(DATA LISTING)
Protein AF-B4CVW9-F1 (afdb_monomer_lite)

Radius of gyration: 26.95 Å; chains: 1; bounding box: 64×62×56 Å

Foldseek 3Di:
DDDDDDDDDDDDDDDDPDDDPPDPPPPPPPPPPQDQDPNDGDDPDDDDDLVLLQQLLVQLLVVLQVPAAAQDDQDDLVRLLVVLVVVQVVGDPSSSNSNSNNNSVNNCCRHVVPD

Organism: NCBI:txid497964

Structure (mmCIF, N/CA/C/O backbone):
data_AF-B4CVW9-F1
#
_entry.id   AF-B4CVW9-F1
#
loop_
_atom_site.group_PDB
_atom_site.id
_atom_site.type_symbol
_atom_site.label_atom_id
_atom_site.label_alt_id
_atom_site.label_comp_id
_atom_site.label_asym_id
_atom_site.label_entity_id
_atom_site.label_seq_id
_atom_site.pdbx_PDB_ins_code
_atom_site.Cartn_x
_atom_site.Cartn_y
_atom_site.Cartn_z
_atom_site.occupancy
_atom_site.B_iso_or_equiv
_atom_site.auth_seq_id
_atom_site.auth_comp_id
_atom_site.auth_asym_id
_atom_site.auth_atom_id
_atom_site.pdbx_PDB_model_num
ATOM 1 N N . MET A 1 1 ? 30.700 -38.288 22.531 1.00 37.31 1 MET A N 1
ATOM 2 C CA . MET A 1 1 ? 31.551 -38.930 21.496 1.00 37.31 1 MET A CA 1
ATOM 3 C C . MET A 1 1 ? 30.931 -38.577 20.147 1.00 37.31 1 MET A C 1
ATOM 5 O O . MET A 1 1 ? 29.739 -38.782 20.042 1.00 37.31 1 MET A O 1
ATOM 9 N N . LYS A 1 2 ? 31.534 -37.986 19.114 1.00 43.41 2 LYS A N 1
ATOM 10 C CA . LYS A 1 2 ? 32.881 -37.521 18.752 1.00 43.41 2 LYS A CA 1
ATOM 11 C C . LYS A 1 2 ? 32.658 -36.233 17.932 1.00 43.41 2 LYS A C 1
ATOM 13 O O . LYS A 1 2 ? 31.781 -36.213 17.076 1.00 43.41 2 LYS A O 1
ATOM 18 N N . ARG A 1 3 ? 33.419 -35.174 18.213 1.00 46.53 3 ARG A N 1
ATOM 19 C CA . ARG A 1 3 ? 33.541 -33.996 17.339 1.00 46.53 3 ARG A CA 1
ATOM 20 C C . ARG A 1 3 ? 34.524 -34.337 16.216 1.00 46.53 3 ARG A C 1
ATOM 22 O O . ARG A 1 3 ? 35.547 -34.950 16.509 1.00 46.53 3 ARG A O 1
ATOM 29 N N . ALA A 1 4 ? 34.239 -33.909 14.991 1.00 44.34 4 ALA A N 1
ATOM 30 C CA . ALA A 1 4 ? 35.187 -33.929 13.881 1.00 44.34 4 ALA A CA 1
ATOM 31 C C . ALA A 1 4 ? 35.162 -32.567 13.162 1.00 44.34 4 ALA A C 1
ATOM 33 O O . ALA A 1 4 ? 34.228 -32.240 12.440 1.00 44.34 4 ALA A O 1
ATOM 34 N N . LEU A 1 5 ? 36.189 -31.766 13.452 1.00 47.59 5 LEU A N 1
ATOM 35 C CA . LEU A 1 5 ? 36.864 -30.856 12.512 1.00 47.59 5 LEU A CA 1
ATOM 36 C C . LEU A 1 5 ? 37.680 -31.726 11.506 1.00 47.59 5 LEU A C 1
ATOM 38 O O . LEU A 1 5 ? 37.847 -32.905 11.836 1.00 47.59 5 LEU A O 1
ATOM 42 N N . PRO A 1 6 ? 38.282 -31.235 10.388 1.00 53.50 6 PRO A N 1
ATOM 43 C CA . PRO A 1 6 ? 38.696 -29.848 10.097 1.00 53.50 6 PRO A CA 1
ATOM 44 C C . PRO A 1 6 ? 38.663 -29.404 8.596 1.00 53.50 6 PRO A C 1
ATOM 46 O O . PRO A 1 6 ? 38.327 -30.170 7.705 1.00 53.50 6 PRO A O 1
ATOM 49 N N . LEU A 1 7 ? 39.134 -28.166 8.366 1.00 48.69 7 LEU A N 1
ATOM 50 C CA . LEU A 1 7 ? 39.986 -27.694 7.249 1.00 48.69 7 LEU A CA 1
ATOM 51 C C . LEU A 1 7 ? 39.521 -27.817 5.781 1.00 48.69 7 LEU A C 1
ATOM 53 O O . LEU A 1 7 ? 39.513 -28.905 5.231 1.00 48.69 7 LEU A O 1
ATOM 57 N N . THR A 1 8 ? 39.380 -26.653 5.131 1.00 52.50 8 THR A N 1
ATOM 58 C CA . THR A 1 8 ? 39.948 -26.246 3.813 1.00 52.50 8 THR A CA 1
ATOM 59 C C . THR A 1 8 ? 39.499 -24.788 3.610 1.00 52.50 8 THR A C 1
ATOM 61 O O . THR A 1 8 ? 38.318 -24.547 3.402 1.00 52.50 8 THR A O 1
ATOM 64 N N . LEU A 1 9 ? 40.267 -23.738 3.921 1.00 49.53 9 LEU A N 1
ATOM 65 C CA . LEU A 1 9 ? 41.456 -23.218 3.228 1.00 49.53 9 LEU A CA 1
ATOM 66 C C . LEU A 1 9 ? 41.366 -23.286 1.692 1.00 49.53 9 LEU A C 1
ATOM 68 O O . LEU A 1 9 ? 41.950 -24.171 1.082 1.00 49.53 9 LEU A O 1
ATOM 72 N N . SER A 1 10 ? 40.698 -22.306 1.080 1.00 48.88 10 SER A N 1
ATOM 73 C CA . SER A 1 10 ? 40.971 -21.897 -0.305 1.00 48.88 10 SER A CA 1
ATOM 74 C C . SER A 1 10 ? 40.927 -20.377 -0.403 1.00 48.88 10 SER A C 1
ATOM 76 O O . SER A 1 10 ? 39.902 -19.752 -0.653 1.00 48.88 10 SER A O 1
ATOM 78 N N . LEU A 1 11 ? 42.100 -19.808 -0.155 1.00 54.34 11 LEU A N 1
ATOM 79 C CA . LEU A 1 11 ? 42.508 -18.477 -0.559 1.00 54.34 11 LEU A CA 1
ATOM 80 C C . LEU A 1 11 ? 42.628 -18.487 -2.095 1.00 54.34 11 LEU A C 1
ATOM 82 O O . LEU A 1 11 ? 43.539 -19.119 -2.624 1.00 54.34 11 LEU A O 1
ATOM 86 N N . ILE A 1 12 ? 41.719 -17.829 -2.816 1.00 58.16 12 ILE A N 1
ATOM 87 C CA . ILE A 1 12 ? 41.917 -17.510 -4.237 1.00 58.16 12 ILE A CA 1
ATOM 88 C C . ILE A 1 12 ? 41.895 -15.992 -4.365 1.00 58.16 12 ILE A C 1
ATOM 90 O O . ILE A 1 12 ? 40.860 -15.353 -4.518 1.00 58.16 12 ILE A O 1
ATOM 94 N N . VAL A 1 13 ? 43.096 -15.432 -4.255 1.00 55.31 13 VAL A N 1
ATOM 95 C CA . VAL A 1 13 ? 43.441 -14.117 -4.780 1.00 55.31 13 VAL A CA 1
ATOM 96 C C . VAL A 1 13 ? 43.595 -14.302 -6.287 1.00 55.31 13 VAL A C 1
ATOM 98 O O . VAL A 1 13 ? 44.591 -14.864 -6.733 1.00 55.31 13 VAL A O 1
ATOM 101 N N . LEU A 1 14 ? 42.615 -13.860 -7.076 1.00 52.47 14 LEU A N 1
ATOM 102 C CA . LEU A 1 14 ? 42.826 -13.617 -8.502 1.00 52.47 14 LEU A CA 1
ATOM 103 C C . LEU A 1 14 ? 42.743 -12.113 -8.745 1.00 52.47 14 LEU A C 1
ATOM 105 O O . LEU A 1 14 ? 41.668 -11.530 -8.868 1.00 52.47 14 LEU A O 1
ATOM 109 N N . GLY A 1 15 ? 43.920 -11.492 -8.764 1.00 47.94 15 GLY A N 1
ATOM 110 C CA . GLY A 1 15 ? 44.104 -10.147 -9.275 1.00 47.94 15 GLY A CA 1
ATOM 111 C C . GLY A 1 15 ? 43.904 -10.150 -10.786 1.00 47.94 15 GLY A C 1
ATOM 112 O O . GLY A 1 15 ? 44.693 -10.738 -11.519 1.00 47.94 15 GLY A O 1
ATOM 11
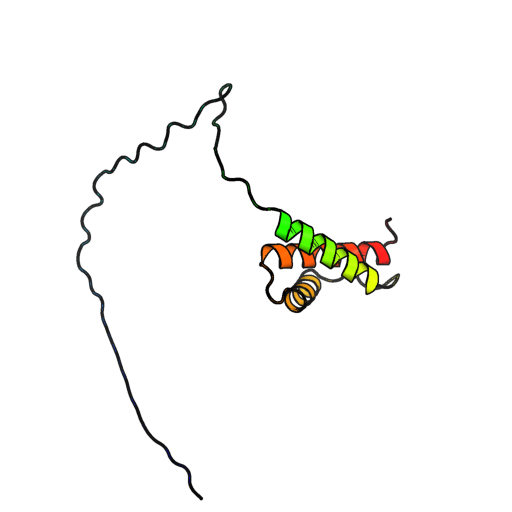3 N N . PHE A 1 16 ? 42.861 -9.465 -11.241 1.00 50.94 16 PHE A N 1
ATOM 114 C CA . PHE A 1 16 ? 42.746 -9.004 -12.619 1.00 50.94 16 PHE A CA 1
ATOM 115 C C . PHE A 1 16 ? 43.226 -7.553 -12.676 1.00 50.94 16 PHE A C 1
ATOM 117 O O . PHE A 1 16 ? 42.444 -6.613 -12.577 1.00 50.94 16 PHE A O 1
ATOM 124 N N . THR A 1 17 ? 44.536 -7.364 -12.815 1.00 50.69 17 THR A N 1
ATOM 125 C CA . THR A 1 17 ? 45.096 -6.107 -13.320 1.00 50.69 17 THR A CA 1
ATOM 126 C C . THR A 1 17 ? 45.196 -6.225 -14.835 1.00 50.69 17 THR A C 1
ATOM 128 O O . THR A 1 17 ? 46.209 -6.687 -15.360 1.00 50.69 17 THR A O 1
ATOM 131 N N . LEU A 1 18 ? 44.129 -5.847 -15.539 1.00 54.78 18 LEU A N 1
ATOM 132 C CA . LEU A 1 18 ? 44.219 -5.588 -16.970 1.00 54.78 18 LEU A CA 1
ATOM 133 C C . LEU A 1 18 ? 44.644 -4.137 -17.173 1.00 54.78 18 LEU A C 1
ATOM 135 O O . LEU A 1 18 ? 43.968 -3.188 -16.779 1.00 54.78 18 LEU A O 1
ATOM 139 N N . ALA A 1 19 ? 45.834 -4.027 -17.750 1.00 50.44 19 ALA A N 1
ATOM 140 C CA . ALA A 1 19 ? 46.374 -2.852 -18.391 1.00 50.44 19 ALA A CA 1
ATOM 141 C C . ALA A 1 19 ? 45.427 -2.318 -19.477 1.00 50.44 19 ALA A C 1
ATOM 143 O O . ALA A 1 19 ? 44.707 -3.089 -20.108 1.00 50.44 19 ALA A O 1
ATOM 144 N N . GLY A 1 20 ? 45.520 -1.012 -19.738 1.00 41.28 20 GLY A N 1
ATOM 145 C CA . GLY A 1 20 ? 44.989 -0.400 -20.956 1.00 41.28 20 GLY A CA 1
ATOM 146 C C . GLY A 1 20 ? 44.015 0.747 -20.713 1.00 41.28 20 GLY A C 1
ATOM 147 O O . GLY A 1 20 ? 42.848 0.647 -21.066 1.00 41.28 20 GLY A O 1
ATOM 148 N N . CYS A 1 21 ? 44.496 1.879 -20.185 1.00 56.69 21 CYS A N 1
ATOM 149 C CA . CYS A 1 21 ? 43.863 3.170 -20.482 1.00 56.69 21 CYS A CA 1
ATOM 150 C C . CYS A 1 21 ? 44.215 3.549 -21.930 1.00 56.69 21 CYS A C 1
ATOM 152 O O . CYS A 1 21 ? 45.018 4.447 -22.184 1.00 56.69 21 CYS A O 1
ATOM 154 N N . GLU A 1 22 ? 43.649 2.821 -22.890 1.00 43.19 22 GLU A N 1
ATOM 155 C CA . GLU A 1 22 ? 43.562 3.298 -24.260 1.00 43.19 22 GLU A CA 1
ATOM 156 C C . GLU A 1 22 ? 42.455 4.351 -24.307 1.00 43.19 22 GLU A C 1
ATOM 158 O O . GLU A 1 22 ? 41.272 4.085 -24.119 1.00 43.19 22 GLU A O 1
ATOM 163 N N . LYS A 1 23 ? 42.919 5.591 -24.460 1.00 51.03 23 LYS A N 1
ATOM 164 C CA . LYS A 1 23 ? 42.234 6.760 -25.007 1.00 51.03 23 LYS A CA 1
ATOM 165 C C . LYS A 1 23 ? 40.896 6.397 -25.680 1.00 51.03 23 LYS A C 1
ATOM 167 O O . LYS A 1 23 ? 40.936 5.733 -26.717 1.00 51.03 23 LYS A O 1
ATOM 172 N N . PRO A 1 24 ? 39.731 6.838 -25.166 1.00 45.53 24 PRO A N 1
ATOM 173 C CA . PRO A 1 24 ? 38.503 6.686 -25.922 1.00
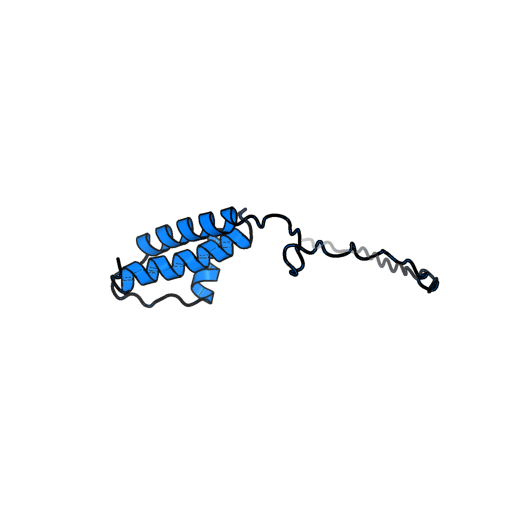 45.53 24 PRO A CA 1
ATOM 174 C C . PRO A 1 24 ? 38.661 7.480 -27.216 1.00 45.53 24 PRO A C 1
ATOM 176 O O . PRO A 1 24 ? 38.824 8.702 -27.211 1.00 45.53 24 PRO A O 1
ATOM 179 N N . ALA A 1 25 ? 38.703 6.732 -28.317 1.00 42.28 25 ALA A N 1
ATOM 180 C CA . ALA A 1 25 ? 38.533 7.259 -29.646 1.00 42.28 25 ALA A CA 1
ATOM 181 C C . ALA A 1 25 ? 37.227 8.043 -29.656 1.00 42.28 25 ALA A C 1
ATOM 183 O O . ALA A 1 25 ? 36.185 7.538 -29.228 1.00 42.28 25 ALA A O 1
ATOM 184 N N . ASP A 1 26 ? 37.348 9.275 -30.130 1.00 52.03 26 ASP A N 1
ATOM 185 C CA . ASP A 1 26 ? 36.289 10.150 -30.596 1.00 52.03 26 ASP A CA 1
ATOM 186 C C . ASP A 1 26 ? 35.367 9.339 -31.520 1.00 52.03 26 ASP A C 1
ATOM 188 O O . ASP A 1 26 ? 35.593 9.184 -32.718 1.00 52.03 26 ASP A O 1
ATOM 192 N N . SER A 1 27 ? 34.395 8.679 -30.903 1.00 44.69 27 SER A N 1
ATOM 193 C CA . SER A 1 27 ? 33.355 7.917 -31.564 1.00 44.69 27 SER A CA 1
ATOM 194 C C . SER A 1 27 ? 32.146 8.804 -31.413 1.00 44.69 27 SER A C 1
ATOM 196 O O . SER A 1 27 ? 31.405 8.694 -30.436 1.00 44.69 27 SER A O 1
ATOM 198 N N . GLY A 1 28 ? 32.015 9.747 -32.341 1.00 46.81 28 GLY A N 1
ATOM 199 C CA . GLY A 1 28 ? 30.765 10.436 -32.587 1.00 46.81 28 GLY A CA 1
ATOM 200 C C . GLY A 1 28 ? 29.696 9.391 -32.880 1.00 46.81 28 GLY A C 1
ATOM 201 O O . GLY A 1 28 ? 29.431 9.060 -34.029 1.00 46.81 28 GLY A O 1
ATOM 202 N N . ALA A 1 29 ? 29.093 8.844 -31.827 1.00 42.44 29 ALA A N 1
ATOM 203 C CA . ALA A 1 29 ? 27.721 8.415 -31.895 1.00 42.44 29 ALA A CA 1
ATOM 204 C C . ALA A 1 29 ? 26.959 9.714 -32.127 1.00 42.44 29 ALA A C 1
ATOM 206 O O . ALA A 1 29 ? 26.769 10.501 -31.200 1.00 42.44 29 ALA A O 1
ATOM 207 N N . GLU A 1 30 ? 26.643 9.994 -33.392 1.00 49.59 30 GLU A N 1
ATOM 208 C CA . GLU A 1 30 ? 25.658 11.002 -33.736 1.00 49.59 30 GLU A CA 1
ATOM 209 C C . GLU A 1 30 ? 24.432 10.705 -32.876 1.00 49.59 30 GLU A C 1
ATOM 211 O O . GLU A 1 30 ? 23.725 9.717 -33.081 1.00 49.59 30 GLU A O 1
ATOM 216 N N . THR A 1 31 ? 24.230 11.520 -31.841 1.00 57.59 31 THR A N 1
ATOM 217 C CA . THR A 1 31 ? 22.977 11.562 -31.105 1.00 57.59 31 THR A CA 1
ATOM 218 C C . THR A 1 31 ? 21.900 11.704 -32.175 1.00 57.59 31 THR A C 1
ATOM 220 O O . THR A 1 31 ? 21.982 12.673 -32.937 1.00 57.59 31 THR A O 1
ATOM 223 N N . PRO A 1 32 ? 20.950 10.757 -32.316 1.00 60.22 32 PRO A N 1
ATOM 224 C CA . PRO A 1 32 ? 19.940 10.856 -33.356 1.00 60.22 32 PRO A CA 1
ATOM 225 C C . PRO A 1 32 ? 19.294 12.230 -33.223 1.00 60.22 32 PRO A C 1
ATOM 227 O O . PRO A 1 32 ? 18.842 12.593 -32.133 1.00 60.22 32 PRO A O 1
ATOM 230 N N . ALA A 1 33 ? 19.358 13.024 -34.296 1.00 62.81 33 ALA A N 1
ATOM 231 C CA . ALA A 1 33 ? 18.791 14.361 -34.320 1.00 62.81 33 ALA A CA 1
ATOM 232 C C . ALA A 1 33 ? 17.336 14.231 -33.869 1.00 62.81 33 ALA A C 1
ATOM 234 O O . ALA A 1 33 ? 16.544 13.573 -34.545 1.00 62.81 33 ALA A O 1
ATOM 235 N N . GLY A 1 34 ? 17.030 14.757 -32.677 1.00 61.94 34 GLY A N 1
ATOM 236 C CA . GLY A 1 34 ? 15.717 14.600 -32.066 1.00 61.94 34 GLY A CA 1
ATOM 237 C C . GLY A 1 34 ? 14.659 15.009 -33.077 1.00 61.94 34 GLY A C 1
ATOM 238 O O . GLY A 1 34 ? 14.740 16.099 -33.644 1.00 61.94 34 GLY A O 1
ATOM 239 N N . GLU A 1 35 ? 13.719 14.114 -33.367 1.00 76.06 35 GLU A N 1
ATOM 240 C CA . GLU A 1 35 ? 12.680 14.394 -34.346 1.00 76.06 35 GLU A CA 1
ATOM 241 C C . GLU A 1 35 ? 11.897 15.614 -33.856 1.00 76.06 35 GLU A C 1
ATOM 243 O O . GLU A 1 35 ? 11.327 15.603 -32.773 1.00 76.06 35 GLU A O 1
ATOM 248 N N . MET A 1 36 ? 11.911 16.703 -34.618 1.00 76.50 36 MET A N 1
ATOM 249 C CA . MET A 1 36 ? 11.193 17.918 -34.250 1.00 76.50 36 MET A CA 1
ATOM 250 C C . MET A 1 36 ? 9.802 17.866 -34.872 1.00 76.50 36 MET A C 1
ATOM 252 O O . MET A 1 36 ? 9.661 17.961 -36.091 1.00 76.50 36 MET A O 1
ATOM 256 N N . LYS A 1 37 ? 8.756 17.772 -34.048 1.00 76.62 37 LYS A N 1
ATOM 257 C CA . LYS A 1 37 ? 7.362 17.869 -34.497 1.00 76.62 37 LYS A CA 1
ATOM 258 C C . LYS A 1 37 ? 6.754 19.152 -33.951 1.00 76.62 37 LYS A C 1
ATOM 260 O O . LYS A 1 37 ? 6.682 19.348 -32.742 1.00 76.62 37 LYS A O 1
ATOM 265 N N . ASN A 1 38 ? 6.336 20.046 -34.848 1.00 84.69 38 ASN A N 1
ATOM 266 C CA . ASN A 1 38 ? 5.799 21.372 -34.507 1.00 84.69 38 ASN A CA 1
ATOM 267 C C . ASN A 1 38 ? 6.743 22.226 -33.634 1.00 84.69 38 ASN A C 1
ATOM 269 O O . ASN A 1 38 ? 6.288 22.945 -32.753 1.00 84.69 38 ASN A O 1
ATOM 273 N N . GLY A 1 39 ? 8.059 22.129 -33.847 1.00 85.56 39 GLY A N 1
ATOM 274 C CA . GLY A 1 39 ? 9.046 22.868 -33.049 1.00 85.56 39 GLY A CA 1
ATOM 275 C C . GLY A 1 39 ? 9.346 22.262 -31.673 1.00 85.56 39 GLY A C 1
ATOM 276 O O . GLY A 1 39 ? 10.120 22.851 -30.924 1.00 85.56 39 GLY A O 1
ATOM 277 N N . HIS A 1 40 ? 8.793 21.087 -31.353 1.00 73.62 40 HIS A N 1
ATOM 278 C CA . HIS A 1 40 ? 9.079 20.362 -30.117 1.00 73.62 40 HIS A CA 1
ATOM 279 C C . HIS A 1 40 ? 9.866 19.075 -30.390 1.00 73.62 40 HIS A C 1
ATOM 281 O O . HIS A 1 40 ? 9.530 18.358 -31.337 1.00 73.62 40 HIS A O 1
(End DATA LISTING)
In the entries above, find the line containing "ATOM 82 O O" and the line containing "3 N N . PHE"; give again exactly those two lines and every line between them, minus the pictures.

ANSWER SPACE ▸
ATOM 82 O O . LEU A 1 11 ? 43.539 -19.119 -2.624 1.00 54.34 11 LEU A O 1
ATOM 86 N N . ILE A 1 12 ? 41.719 -17.829 -2.816 1.00 58.16 12 ILE A N 1
ATOM 87 C CA . ILE A 1 12 ? 41.917 -17.510 -4.237 1.00 58.16 12 ILE A CA 1
ATOM 88 C C . ILE A 1 12 ? 41.895 -15.992 -4.365 1.00 58.16 12 ILE A C 1
ATOM 90 O O . ILE A 1 12 ? 40.860 -15.353 -4.518 1.00 58.16 12 ILE A O 1
ATOM 94 N N . VAL A 1 13 ? 43.096 -15.432 -4.255 1.00 55.31 13 VAL A N 1
ATOM 95 C CA . VAL A 1 13 ? 43.441 -14.117 -4.780 1.00 55.31 13 VAL A CA 1
ATOM 96 C C . VAL A 1 13 ? 43.595 -14.302 -6.287 1.00 55.31 13 VAL A C 1
ATOM 98 O O . VAL A 1 13 ? 44.591 -14.864 -6.733 1.00 55.31 13 VAL A O 1
ATOM 101 N N . LEU A 1 14 ? 42.615 -13.860 -7.076 1.00 52.47 14 LEU A N 1
ATOM 102 C CA . LEU A 1 14 ? 42.826 -13.617 -8.502 1.00 52.47 14 LEU A CA 1
ATOM 103 C C . LEU A 1 14 ? 42.743 -12.113 -8.745 1.00 52.47 14 LEU A C 1
ATOM 105 O O . LEU A 1 14 ? 41.668 -11.530 -8.868 1.00 52.47 14 LEU A O 1
ATOM 109 N N . GLY A 1 15 ? 43.920 -11.492 -8.764 1.00 47.94 15 GLY A N 1
ATOM 110 C CA . GLY A 1 15 ? 44.104 -10.147 -9.275 1.00 47.94 15 GLY A CA 1
ATOM 111 C C . GLY A 1 15 ? 43.904 -10.150 -10.786 1.00 47.94 15 GLY A C 1
ATOM 112 O O . GLY A 1 15 ? 44.693 -10.738 -11.519 1.00 47.94 15 GLY A O 1
ATOM 11
3 N N . PHE A 1 16 ? 42.861 -9.465 -11.241 1.00 50.94 16 PHE A N 1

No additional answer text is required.